"""

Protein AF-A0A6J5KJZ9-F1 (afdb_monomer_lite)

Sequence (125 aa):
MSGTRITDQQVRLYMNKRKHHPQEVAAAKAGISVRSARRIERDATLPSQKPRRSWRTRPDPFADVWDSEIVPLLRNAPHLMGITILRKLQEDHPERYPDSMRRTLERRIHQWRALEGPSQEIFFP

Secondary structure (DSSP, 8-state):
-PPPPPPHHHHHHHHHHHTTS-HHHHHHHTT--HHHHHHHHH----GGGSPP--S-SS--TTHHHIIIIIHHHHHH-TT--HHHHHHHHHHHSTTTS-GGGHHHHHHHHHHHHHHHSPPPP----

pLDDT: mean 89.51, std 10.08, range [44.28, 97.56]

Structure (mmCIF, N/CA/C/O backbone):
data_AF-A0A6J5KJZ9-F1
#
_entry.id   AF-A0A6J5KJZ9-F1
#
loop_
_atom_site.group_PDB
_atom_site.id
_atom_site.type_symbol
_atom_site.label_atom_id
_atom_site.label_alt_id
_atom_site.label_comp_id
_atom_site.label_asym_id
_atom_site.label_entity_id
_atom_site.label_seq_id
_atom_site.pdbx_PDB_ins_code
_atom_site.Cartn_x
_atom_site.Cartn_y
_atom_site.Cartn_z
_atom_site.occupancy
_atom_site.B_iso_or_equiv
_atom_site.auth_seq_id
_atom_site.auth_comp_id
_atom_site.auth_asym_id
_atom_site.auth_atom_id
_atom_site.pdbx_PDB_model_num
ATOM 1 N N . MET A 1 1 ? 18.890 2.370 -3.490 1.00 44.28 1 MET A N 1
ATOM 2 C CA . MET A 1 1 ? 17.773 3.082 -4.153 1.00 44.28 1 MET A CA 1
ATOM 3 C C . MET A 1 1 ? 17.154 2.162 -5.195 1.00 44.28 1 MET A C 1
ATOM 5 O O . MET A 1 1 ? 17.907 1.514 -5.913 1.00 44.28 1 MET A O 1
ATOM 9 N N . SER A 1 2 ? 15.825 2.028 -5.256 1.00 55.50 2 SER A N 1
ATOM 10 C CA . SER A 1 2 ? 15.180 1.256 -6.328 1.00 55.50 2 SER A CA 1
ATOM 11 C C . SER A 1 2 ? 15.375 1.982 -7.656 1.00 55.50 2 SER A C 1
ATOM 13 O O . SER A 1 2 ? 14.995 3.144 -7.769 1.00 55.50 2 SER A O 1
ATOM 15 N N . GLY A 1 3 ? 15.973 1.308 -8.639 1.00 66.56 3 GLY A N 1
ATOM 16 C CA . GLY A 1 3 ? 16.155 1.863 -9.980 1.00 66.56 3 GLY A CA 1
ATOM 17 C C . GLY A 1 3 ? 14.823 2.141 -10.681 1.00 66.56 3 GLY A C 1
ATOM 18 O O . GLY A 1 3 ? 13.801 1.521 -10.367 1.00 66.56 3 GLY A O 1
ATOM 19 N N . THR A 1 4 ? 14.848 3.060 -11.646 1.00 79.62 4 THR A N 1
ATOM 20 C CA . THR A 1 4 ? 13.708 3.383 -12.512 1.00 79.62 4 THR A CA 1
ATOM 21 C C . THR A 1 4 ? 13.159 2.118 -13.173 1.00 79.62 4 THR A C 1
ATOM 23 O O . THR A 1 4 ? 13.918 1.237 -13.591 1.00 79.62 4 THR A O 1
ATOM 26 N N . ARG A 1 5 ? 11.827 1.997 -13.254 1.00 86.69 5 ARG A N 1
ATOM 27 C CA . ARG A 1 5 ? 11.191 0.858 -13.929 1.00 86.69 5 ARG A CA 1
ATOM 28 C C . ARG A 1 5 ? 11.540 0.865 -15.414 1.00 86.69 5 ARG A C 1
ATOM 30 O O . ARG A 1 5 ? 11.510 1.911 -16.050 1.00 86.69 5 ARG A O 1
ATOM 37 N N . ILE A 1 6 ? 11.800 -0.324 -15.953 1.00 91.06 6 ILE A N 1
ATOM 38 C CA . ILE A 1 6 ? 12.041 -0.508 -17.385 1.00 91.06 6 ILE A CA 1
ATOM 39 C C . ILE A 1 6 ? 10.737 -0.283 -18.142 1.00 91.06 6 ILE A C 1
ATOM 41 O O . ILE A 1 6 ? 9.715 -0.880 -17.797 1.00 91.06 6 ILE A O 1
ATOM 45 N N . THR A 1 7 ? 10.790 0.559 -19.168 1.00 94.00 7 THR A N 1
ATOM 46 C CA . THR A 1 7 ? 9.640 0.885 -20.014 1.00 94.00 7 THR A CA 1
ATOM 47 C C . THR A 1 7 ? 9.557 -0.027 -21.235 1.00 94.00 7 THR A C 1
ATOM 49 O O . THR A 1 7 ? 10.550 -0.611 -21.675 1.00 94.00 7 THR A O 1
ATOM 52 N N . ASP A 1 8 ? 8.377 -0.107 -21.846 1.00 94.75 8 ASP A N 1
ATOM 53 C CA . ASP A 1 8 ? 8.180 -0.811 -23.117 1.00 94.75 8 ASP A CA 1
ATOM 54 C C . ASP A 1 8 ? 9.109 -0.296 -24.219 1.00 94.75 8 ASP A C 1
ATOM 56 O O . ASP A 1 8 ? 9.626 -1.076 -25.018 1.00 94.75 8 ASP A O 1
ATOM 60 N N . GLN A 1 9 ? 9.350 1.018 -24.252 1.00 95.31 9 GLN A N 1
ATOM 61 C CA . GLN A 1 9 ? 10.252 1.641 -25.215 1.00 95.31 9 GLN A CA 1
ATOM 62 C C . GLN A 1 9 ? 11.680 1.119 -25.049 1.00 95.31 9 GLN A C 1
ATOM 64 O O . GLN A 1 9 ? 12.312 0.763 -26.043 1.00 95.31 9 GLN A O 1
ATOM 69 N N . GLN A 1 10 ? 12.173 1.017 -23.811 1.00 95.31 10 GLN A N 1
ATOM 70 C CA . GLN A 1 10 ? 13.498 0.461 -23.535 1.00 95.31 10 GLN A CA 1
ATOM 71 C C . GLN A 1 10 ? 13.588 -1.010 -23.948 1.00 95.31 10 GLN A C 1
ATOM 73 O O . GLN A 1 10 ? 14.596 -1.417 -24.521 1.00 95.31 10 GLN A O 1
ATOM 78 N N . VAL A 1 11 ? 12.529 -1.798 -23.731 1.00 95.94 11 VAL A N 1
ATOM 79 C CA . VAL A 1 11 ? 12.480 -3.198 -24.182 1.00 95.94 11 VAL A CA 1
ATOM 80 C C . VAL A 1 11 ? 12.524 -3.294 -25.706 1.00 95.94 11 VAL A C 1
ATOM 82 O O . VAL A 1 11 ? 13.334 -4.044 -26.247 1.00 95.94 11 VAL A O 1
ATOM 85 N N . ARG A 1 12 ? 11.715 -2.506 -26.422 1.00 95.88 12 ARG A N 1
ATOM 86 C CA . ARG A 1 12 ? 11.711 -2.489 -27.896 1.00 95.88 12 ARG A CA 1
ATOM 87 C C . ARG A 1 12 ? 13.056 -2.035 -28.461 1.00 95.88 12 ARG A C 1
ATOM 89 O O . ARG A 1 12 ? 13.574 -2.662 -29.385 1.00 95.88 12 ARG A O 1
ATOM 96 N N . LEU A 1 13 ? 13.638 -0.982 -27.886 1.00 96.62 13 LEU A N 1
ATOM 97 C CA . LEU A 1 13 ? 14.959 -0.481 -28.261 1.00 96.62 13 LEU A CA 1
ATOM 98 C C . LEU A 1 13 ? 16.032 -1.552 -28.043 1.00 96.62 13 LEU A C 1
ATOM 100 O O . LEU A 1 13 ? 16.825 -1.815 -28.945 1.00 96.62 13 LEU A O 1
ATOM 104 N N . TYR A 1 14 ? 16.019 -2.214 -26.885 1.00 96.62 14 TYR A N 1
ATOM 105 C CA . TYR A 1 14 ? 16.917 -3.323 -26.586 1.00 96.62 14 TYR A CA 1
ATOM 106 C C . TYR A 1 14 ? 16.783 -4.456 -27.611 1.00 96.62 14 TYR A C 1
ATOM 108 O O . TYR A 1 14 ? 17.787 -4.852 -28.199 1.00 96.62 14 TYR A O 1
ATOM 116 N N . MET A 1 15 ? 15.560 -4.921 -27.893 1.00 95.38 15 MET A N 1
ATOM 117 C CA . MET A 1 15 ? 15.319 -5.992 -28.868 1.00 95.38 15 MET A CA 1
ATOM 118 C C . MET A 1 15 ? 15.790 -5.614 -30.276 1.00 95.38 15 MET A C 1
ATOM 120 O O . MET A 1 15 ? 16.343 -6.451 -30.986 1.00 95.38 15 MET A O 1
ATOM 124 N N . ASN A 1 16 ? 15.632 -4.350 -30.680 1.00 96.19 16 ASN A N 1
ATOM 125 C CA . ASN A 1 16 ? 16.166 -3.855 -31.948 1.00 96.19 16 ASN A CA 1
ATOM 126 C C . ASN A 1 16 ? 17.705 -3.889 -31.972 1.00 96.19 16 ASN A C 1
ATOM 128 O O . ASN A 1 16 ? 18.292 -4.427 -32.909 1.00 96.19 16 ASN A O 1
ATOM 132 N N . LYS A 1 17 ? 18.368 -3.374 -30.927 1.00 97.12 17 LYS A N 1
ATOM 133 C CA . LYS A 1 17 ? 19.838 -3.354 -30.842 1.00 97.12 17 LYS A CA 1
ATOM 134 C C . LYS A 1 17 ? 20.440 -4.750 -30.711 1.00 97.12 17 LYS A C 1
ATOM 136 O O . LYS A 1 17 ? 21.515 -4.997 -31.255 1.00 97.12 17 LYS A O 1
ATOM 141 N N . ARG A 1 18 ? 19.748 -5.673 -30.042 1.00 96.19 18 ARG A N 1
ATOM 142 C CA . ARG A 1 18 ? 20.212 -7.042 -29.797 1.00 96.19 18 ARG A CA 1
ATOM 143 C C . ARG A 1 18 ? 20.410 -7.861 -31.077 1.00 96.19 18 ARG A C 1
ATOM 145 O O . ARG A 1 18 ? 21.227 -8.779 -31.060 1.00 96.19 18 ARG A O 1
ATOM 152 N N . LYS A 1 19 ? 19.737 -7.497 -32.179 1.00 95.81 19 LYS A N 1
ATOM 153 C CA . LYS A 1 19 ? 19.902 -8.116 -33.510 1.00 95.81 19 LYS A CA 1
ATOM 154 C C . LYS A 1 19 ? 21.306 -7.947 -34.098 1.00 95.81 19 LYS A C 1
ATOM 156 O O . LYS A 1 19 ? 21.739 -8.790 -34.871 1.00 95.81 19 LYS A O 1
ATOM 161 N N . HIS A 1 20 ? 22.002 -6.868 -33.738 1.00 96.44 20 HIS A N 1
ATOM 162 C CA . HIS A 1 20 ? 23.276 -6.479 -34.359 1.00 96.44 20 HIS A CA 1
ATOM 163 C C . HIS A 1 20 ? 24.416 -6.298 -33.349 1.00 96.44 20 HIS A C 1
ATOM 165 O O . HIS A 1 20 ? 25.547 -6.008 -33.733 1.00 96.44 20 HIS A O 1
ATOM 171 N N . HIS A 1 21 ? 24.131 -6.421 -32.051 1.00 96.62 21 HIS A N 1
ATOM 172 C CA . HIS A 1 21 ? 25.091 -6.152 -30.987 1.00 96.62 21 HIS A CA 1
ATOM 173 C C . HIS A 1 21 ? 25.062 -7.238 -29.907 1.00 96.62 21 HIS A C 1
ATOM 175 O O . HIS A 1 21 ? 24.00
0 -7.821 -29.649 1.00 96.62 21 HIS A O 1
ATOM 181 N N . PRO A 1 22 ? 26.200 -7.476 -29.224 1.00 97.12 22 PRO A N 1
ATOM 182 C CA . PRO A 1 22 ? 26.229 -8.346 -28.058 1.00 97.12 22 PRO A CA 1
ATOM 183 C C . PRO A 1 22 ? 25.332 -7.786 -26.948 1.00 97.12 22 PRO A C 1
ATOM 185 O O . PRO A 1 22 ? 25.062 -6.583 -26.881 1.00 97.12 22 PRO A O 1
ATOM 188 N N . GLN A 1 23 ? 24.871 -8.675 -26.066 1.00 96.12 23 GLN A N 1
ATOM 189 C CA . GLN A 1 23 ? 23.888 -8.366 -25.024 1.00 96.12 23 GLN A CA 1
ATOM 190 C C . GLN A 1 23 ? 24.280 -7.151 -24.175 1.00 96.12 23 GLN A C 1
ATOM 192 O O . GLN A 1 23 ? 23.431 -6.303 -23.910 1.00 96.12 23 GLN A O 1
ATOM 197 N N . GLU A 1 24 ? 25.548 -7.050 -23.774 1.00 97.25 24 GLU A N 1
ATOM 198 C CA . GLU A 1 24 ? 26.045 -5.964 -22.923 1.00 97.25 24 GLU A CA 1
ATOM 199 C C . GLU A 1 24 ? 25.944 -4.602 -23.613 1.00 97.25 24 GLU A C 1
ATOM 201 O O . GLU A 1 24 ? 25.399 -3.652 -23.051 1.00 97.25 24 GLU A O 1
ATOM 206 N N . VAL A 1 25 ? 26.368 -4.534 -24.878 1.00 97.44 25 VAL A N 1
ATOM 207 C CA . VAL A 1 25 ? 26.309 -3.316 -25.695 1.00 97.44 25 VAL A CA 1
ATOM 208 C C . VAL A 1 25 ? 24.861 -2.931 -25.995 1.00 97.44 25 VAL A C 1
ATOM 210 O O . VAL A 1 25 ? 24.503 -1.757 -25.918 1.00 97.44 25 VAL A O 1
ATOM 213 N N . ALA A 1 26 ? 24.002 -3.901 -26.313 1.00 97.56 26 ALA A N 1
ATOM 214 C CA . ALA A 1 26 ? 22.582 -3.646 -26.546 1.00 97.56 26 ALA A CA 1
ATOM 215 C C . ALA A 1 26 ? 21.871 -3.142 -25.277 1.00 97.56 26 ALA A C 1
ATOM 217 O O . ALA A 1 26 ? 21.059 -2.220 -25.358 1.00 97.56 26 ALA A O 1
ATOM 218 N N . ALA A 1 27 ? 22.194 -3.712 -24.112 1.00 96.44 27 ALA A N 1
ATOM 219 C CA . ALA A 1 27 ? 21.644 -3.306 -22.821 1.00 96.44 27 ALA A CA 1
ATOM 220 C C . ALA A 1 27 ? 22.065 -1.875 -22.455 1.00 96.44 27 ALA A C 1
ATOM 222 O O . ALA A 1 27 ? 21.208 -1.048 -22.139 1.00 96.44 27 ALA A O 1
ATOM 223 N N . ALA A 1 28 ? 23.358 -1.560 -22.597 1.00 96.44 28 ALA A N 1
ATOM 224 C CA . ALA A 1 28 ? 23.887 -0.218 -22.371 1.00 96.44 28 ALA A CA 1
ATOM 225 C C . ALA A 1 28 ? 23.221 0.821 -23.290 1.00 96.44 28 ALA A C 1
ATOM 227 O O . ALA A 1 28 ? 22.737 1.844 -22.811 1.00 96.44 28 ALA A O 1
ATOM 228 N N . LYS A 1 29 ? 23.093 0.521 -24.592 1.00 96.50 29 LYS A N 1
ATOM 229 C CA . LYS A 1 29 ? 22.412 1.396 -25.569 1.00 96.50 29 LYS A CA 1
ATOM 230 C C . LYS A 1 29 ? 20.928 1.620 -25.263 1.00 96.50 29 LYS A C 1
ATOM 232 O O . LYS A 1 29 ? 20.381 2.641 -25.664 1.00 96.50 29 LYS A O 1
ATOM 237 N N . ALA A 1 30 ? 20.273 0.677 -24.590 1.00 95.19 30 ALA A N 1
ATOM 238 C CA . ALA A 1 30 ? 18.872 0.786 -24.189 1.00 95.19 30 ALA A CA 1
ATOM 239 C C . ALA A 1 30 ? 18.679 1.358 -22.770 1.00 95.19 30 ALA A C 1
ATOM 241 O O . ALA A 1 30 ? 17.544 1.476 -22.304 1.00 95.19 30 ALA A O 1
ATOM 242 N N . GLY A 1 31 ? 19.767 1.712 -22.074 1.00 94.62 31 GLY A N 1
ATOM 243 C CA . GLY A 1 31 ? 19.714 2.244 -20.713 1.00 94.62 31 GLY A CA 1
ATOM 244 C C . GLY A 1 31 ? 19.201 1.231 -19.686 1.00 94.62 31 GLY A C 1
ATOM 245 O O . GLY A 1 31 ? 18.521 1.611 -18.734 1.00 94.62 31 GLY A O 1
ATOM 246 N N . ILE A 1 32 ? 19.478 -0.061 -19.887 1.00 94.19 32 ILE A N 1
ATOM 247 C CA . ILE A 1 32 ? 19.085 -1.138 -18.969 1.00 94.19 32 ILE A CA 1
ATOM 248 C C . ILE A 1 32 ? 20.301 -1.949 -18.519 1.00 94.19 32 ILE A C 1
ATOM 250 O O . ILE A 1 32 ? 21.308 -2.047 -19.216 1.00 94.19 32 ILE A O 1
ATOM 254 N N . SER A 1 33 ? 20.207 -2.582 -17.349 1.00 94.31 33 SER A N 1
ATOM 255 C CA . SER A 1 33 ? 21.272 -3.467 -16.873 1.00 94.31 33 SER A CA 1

"""
"""

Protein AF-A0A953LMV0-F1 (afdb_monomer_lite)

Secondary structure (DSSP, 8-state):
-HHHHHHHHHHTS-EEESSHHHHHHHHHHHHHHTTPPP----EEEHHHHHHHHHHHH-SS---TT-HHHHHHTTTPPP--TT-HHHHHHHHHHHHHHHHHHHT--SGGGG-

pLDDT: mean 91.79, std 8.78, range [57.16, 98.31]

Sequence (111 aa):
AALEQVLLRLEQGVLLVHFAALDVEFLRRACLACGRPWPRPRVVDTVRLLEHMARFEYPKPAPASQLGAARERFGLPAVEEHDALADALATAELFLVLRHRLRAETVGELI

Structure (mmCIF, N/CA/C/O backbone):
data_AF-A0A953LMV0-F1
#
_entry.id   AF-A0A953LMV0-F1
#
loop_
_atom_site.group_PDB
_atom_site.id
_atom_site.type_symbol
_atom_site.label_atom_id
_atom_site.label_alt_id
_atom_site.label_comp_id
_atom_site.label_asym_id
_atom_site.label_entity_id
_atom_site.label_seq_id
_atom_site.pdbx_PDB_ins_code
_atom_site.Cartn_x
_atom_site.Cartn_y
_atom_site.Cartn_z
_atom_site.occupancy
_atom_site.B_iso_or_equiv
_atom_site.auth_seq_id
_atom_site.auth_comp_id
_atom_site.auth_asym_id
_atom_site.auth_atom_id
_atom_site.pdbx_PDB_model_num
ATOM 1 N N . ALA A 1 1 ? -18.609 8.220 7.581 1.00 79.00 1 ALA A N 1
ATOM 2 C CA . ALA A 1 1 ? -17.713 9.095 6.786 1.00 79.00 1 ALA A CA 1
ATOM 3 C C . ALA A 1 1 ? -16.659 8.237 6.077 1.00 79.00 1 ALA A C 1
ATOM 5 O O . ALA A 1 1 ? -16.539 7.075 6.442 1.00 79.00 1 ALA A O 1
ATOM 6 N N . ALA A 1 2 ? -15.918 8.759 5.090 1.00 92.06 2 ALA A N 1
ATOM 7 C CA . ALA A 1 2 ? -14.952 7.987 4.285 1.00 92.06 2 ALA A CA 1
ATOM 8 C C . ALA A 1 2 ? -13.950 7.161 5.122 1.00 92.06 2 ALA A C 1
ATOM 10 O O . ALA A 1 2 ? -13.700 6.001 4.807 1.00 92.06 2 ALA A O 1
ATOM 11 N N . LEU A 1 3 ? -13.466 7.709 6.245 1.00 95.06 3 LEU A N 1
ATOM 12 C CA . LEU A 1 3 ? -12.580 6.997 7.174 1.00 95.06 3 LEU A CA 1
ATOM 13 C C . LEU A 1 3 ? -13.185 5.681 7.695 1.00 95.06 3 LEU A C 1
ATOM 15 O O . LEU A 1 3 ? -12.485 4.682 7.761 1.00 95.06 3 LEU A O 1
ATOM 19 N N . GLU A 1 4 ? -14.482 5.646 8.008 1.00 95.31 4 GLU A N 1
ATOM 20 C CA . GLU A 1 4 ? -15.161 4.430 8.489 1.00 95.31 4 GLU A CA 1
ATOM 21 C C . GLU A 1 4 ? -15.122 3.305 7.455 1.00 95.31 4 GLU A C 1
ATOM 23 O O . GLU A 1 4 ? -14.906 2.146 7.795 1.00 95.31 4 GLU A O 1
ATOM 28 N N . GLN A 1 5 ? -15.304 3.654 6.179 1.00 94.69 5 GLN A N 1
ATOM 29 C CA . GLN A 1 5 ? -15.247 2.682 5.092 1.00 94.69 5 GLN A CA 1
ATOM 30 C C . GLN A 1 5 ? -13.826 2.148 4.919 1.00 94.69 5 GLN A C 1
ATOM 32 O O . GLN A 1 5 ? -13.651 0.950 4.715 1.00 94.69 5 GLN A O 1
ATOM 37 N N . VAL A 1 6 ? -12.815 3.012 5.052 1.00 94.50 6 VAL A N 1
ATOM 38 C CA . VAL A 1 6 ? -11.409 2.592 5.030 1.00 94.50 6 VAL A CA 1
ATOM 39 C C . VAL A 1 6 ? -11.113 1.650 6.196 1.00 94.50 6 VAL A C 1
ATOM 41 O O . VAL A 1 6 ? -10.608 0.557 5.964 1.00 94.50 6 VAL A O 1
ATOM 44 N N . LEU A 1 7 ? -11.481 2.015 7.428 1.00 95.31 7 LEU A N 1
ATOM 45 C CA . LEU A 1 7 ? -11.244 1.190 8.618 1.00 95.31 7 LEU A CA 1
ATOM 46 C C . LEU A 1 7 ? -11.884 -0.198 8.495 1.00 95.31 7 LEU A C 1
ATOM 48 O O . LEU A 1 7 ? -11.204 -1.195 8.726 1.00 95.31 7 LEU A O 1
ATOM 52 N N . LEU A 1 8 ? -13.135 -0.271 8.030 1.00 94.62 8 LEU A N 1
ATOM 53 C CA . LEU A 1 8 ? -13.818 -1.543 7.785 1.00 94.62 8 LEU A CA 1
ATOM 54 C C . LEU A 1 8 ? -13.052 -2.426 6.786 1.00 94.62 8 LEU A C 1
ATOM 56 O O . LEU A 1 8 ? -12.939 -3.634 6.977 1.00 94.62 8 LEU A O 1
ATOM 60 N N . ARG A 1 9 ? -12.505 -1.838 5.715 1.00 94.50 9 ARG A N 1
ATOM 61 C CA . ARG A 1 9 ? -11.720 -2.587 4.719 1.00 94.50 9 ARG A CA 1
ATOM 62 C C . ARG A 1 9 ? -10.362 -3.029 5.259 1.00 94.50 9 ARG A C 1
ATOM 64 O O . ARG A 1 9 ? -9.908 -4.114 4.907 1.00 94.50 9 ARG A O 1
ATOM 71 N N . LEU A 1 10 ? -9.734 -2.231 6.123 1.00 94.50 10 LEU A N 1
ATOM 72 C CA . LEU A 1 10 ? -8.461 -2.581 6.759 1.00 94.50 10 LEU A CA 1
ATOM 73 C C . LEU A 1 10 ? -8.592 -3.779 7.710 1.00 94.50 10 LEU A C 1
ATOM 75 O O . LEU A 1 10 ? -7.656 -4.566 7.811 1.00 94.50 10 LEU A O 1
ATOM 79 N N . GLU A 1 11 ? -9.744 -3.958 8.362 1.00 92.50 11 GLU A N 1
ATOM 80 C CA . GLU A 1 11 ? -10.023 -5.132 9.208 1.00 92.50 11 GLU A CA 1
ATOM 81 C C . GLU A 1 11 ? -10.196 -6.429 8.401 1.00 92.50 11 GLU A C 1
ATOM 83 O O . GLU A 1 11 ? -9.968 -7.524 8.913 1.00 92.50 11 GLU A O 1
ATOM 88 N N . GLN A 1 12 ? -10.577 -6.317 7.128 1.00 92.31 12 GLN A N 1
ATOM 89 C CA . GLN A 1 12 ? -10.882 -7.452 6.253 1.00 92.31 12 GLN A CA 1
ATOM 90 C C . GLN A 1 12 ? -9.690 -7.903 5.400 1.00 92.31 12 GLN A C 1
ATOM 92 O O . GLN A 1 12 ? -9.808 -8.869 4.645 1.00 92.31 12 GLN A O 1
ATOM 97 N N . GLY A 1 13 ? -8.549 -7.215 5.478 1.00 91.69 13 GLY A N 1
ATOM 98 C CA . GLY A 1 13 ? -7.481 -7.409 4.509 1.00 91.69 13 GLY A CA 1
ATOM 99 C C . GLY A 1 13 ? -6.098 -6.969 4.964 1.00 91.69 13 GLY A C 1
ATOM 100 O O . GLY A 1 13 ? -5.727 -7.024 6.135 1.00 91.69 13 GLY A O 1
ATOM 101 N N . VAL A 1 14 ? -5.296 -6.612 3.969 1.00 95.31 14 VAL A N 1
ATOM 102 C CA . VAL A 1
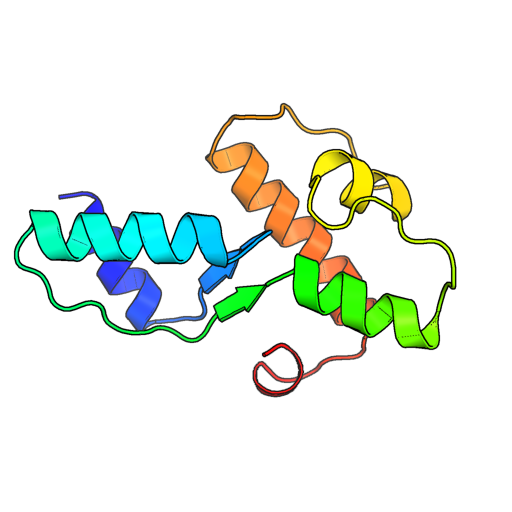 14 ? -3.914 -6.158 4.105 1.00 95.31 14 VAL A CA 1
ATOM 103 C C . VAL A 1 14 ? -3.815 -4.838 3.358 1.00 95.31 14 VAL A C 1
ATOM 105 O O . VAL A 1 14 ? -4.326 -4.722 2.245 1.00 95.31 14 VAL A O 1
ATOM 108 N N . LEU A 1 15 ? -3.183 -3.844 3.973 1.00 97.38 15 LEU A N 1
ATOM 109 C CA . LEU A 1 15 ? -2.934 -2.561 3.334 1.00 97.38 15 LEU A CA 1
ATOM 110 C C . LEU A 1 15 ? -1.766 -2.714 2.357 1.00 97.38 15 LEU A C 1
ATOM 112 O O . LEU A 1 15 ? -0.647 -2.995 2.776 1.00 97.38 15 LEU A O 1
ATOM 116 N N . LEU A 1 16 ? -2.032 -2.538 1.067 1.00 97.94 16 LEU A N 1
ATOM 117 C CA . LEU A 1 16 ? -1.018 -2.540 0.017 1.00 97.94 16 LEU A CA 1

"""

* YOUR INSTRUCTIONS
Take from the material above the lines running from the one with "ATOM 21 C C . GLU" through the one with "ATOM 48 O O", and repeat them exactly, with nothing else.

* COMPLETED TASK
ATOM 21 C C . GLU A 1 4 ? -15.122 3.305 7.455 1.00 95.31 4 GLU A C 1
ATOM 23 O O . GLU A 1 4 ? -14.906 2.146 7.795 1.00 95.31 4 GLU A O 1
ATOM 28 N N . GLN A 1 5 ? -15.304 3.654 6.179 1.00 94.69 5 GLN A N 1
ATOM 29 C CA . GLN A 1 5 ? -15.247 2.682 5.092 1.00 94.69 5 GLN A CA 1
ATOM 30 C C . GLN A 1 5 ? -13.826 2.148 4.919 1.00 94.69 5 GLN A C 1
ATOM 32 O O . GLN A 1 5 ? -13.651 0.950 4.715 1.00 94.69 5 GLN A O 1
ATOM 37 N N . VAL A 1 6 ? -12.815 3.012 5.052 1.00 94.50 6 VAL A N 1
ATOM 38 C CA . VAL A 1 6 ? -11.409 2.592 5.030 1.00 94.50 6 VAL A CA 1
ATOM 39 C C . VAL A 1 6 ? -11.113 1.650 6.196 1.00 94.50 6 VAL A C 1
ATOM 41 O O . VAL A 1 6 ? -10.608 0.557 5.964 1.00 94.50 6 VAL A O 1
ATOM 44 N N . LEU A 1 7 ? -11.481 2.015 7.428 1.00 95.31 7 LEU A N 1
ATOM 45 C CA . LEU A 1 7 ? -11.244 1.190 8.618 1.00 95.31 7 LEU A CA 1
ATOM 46 C C . LEU A 1 7 ? -11.884 -0.198 8.495 1.00 95.31 7 LEU A C 1
ATOM 48 O O . LEU A 1 7 ? -11.204 -1.195 8.726 1.00 95.31 7 LEU A O 1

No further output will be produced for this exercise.